Deploy TensorFlow Serving on Dedicated Servers

Deploy TensorFlow Serving on Dedicated Servers

Deploy TensorFlow Serving on Dedicated Servers

TensorFlow Serving is a powerful, flexible system designed for serving machine learning models in production environments. By deploying TensorFlow Serving on dedicated servers, you can gain better performance, scalability, and security for your AI-powered applications. This setup allows you to host trained TensorFlow models, handle real-time predictions, and seamlessly integrate machine learning into your web or mobile platforms.

A dedicated server gives you full control over resources, enables smooth model updates, faster response times, and the ability to handle higher traffic without downtime. Whether you’re running a small AI project or a large-scale machine learning service, combining TensorFlow Serving with a reliable dedicated hosting solution ensures a professional and production-ready environment.

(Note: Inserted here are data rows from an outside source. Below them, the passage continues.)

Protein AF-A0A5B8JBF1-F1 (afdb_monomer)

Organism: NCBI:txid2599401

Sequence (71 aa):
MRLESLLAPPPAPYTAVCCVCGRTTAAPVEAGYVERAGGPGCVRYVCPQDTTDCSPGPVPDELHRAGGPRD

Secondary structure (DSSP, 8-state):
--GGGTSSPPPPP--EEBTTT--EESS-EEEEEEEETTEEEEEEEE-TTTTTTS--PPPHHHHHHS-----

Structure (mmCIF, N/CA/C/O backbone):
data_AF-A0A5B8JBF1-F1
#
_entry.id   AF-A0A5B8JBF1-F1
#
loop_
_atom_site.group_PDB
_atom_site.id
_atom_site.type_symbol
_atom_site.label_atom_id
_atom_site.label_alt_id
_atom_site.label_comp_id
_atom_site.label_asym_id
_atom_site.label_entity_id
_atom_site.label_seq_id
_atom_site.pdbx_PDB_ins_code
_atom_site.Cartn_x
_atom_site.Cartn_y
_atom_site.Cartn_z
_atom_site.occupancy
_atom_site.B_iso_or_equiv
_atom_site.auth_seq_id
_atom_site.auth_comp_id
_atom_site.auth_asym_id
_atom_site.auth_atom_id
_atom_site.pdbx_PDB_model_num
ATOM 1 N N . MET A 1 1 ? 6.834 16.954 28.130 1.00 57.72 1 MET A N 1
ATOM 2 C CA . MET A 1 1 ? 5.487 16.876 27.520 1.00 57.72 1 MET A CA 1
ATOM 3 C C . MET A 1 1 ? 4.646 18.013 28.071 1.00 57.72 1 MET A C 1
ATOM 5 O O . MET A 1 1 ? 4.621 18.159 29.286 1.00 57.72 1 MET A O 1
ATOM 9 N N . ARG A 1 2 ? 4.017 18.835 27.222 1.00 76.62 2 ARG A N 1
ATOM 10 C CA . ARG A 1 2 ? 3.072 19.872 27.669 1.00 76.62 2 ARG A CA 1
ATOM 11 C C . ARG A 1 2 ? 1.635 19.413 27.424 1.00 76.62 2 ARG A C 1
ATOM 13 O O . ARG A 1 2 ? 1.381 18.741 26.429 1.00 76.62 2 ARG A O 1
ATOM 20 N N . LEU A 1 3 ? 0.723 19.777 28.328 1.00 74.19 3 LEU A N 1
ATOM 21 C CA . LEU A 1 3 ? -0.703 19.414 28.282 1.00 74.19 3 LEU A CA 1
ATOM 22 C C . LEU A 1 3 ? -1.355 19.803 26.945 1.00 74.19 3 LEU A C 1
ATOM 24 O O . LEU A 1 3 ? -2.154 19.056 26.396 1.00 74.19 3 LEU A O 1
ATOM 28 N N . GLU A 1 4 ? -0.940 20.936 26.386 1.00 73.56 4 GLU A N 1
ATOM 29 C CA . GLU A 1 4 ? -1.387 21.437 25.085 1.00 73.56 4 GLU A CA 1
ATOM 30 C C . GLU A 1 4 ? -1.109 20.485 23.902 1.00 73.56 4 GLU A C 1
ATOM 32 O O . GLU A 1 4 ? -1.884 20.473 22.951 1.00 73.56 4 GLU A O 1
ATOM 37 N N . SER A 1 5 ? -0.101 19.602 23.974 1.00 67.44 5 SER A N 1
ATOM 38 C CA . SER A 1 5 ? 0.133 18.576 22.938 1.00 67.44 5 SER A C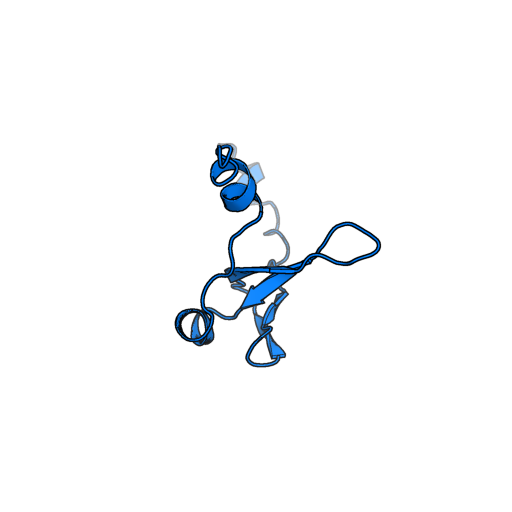A 1
ATOM 39 C C . SER A 1 5 ? -0.894 17.439 22.945 1.00 67.44 5 SER A C 1
ATOM 41 O O . SER A 1 5 ? -1.060 16.781 21.926 1.00 67.44 5 SER A O 1
ATOM 43 N N . LEU A 1 6 ? -1.578 17.193 24.067 1.00 70.50 6 LEU A N 1
ATOM 44 C CA . LEU A 1 6 ? -2.616 16.155 24.186 1.00 70.50 6 LEU A CA 1
ATOM 45 C C . LEU A 1 6 ? -3.994 16.648 23.720 1.00 70.50 6 LEU A C 1
ATOM 47 O O . LEU A 1 6 ? -4.886 15.840 23.486 1.00 70.50 6 LEU A O 1
ATOM 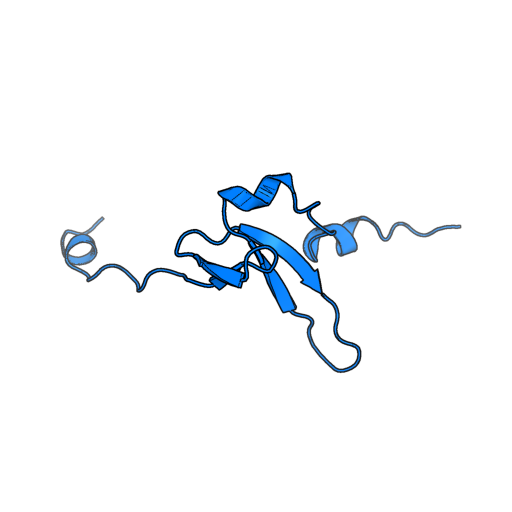51 N N . LEU A 1 7 ? -4.168 17.968 23.617 1.00 83.06 7 LEU A N 1
ATOM 52 C CA . LEU A 1 7 ? -5.409 18.611 23.177 1.00 83.06 7 LEU A CA 1
ATOM 53 C C . LEU A 1 7 ? -5.464 18.806 21.657 1.00 83.06 7 LEU A C 1
ATOM 55 O O . LEU A 1 7 ? -6.512 19.170 21.124 1.00 83.06 7 LEU A O 1
ATOM 59 N N . ALA A 1 8 ? -4.348 18.587 20.958 1.00 79.81 8 ALA A N 1
ATOM 60 C CA . ALA A 1 8 ? -4.326 18.628 19.507 1.00 79.81 8 ALA A CA 1
ATOM 61 C C . ALA A 1 8 ? -5.194 17.487 18.938 1.00 79.81 8 ALA A C 1
ATOM 63 O O . ALA A 1 8 ? -5.119 16.359 19.436 1.00 79.81 8 ALA A O 1
ATOM 64 N N . PRO A 1 9 ? -6.012 17.748 17.902 1.00 75.62 9 PRO A N 1
ATOM 65 C CA . PRO A 1 9 ? -6.758 16.691 17.237 1.00 75.62 9 PRO A CA 1
ATOM 66 C C . PRO A 1 9 ? -5.784 15.644 16.676 1.00 75.62 9 PRO A C 1
ATOM 68 O O . PRO A 1 9 ? -4.695 16.009 16.215 1.00 75.62 9 PRO A O 1
ATOM 71 N N . PRO A 1 10 ? -6.149 14.350 16.708 1.00 73.88 10 PRO A N 1
ATOM 72 C CA . PRO A 1 10 ? -5.291 13.312 16.166 1.00 73.88 10 PRO A CA 1
ATOM 73 C C . PRO A 1 10 ? -5.045 13.578 14.674 1.00 73.88 10 PRO A C 1
ATOM 75 O O . PRO A 1 10 ? -5.948 14.063 13.981 1.00 73.88 10 PRO A O 1
ATOM 78 N N . PRO A 1 11 ? -3.841 13.271 14.162 1.00 74.62 11 PRO A N 1
ATOM 79 C CA . PRO A 1 11 ? -3.589 13.354 12.734 1.00 74.62 11 PRO A CA 1
ATOM 80 C C . PRO A 1 11 ? -4.597 12.478 11.988 1.00 74.62 11 PRO A C 1
ATOM 82 O O . PRO A 1 11 ? -5.043 11.447 12.501 1.00 74.62 11 PRO A O 1
ATOM 85 N N . ALA A 1 12 ? -4.956 12.895 10.772 1.00 77.56 12 ALA A N 1
ATOM 86 C CA . ALA A 1 12 ? -5.816 12.086 9.922 1.00 77.56 12 ALA A CA 1
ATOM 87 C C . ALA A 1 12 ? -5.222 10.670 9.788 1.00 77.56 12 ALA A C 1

Now proceed to the rest of the article to deploy TensorFlow Serving on a dedicated server. In this guide to show you the steps we will use on a fresh Ubuntu 22.04 or Ubuntu 24.04 dedicated server (CPU-only or NVIDIA GPU).

Steps To Deploy TensorFlow Serving on Dedicated Servers

This guide covers model export, directory structure, Docker and native installs, config for multi-model and versioning, batching, performance tuning, monitoring, security, reverse proxy, systemd, and client examples.

Let’s dive into the guide steps by preparing the server.

Prepare a Dedicated Server for TensorFlow Serving

Every successful deployment starts with a properly configured server. You must install essential system packages, set up firewall rules, and create a directory where all your models will be stored.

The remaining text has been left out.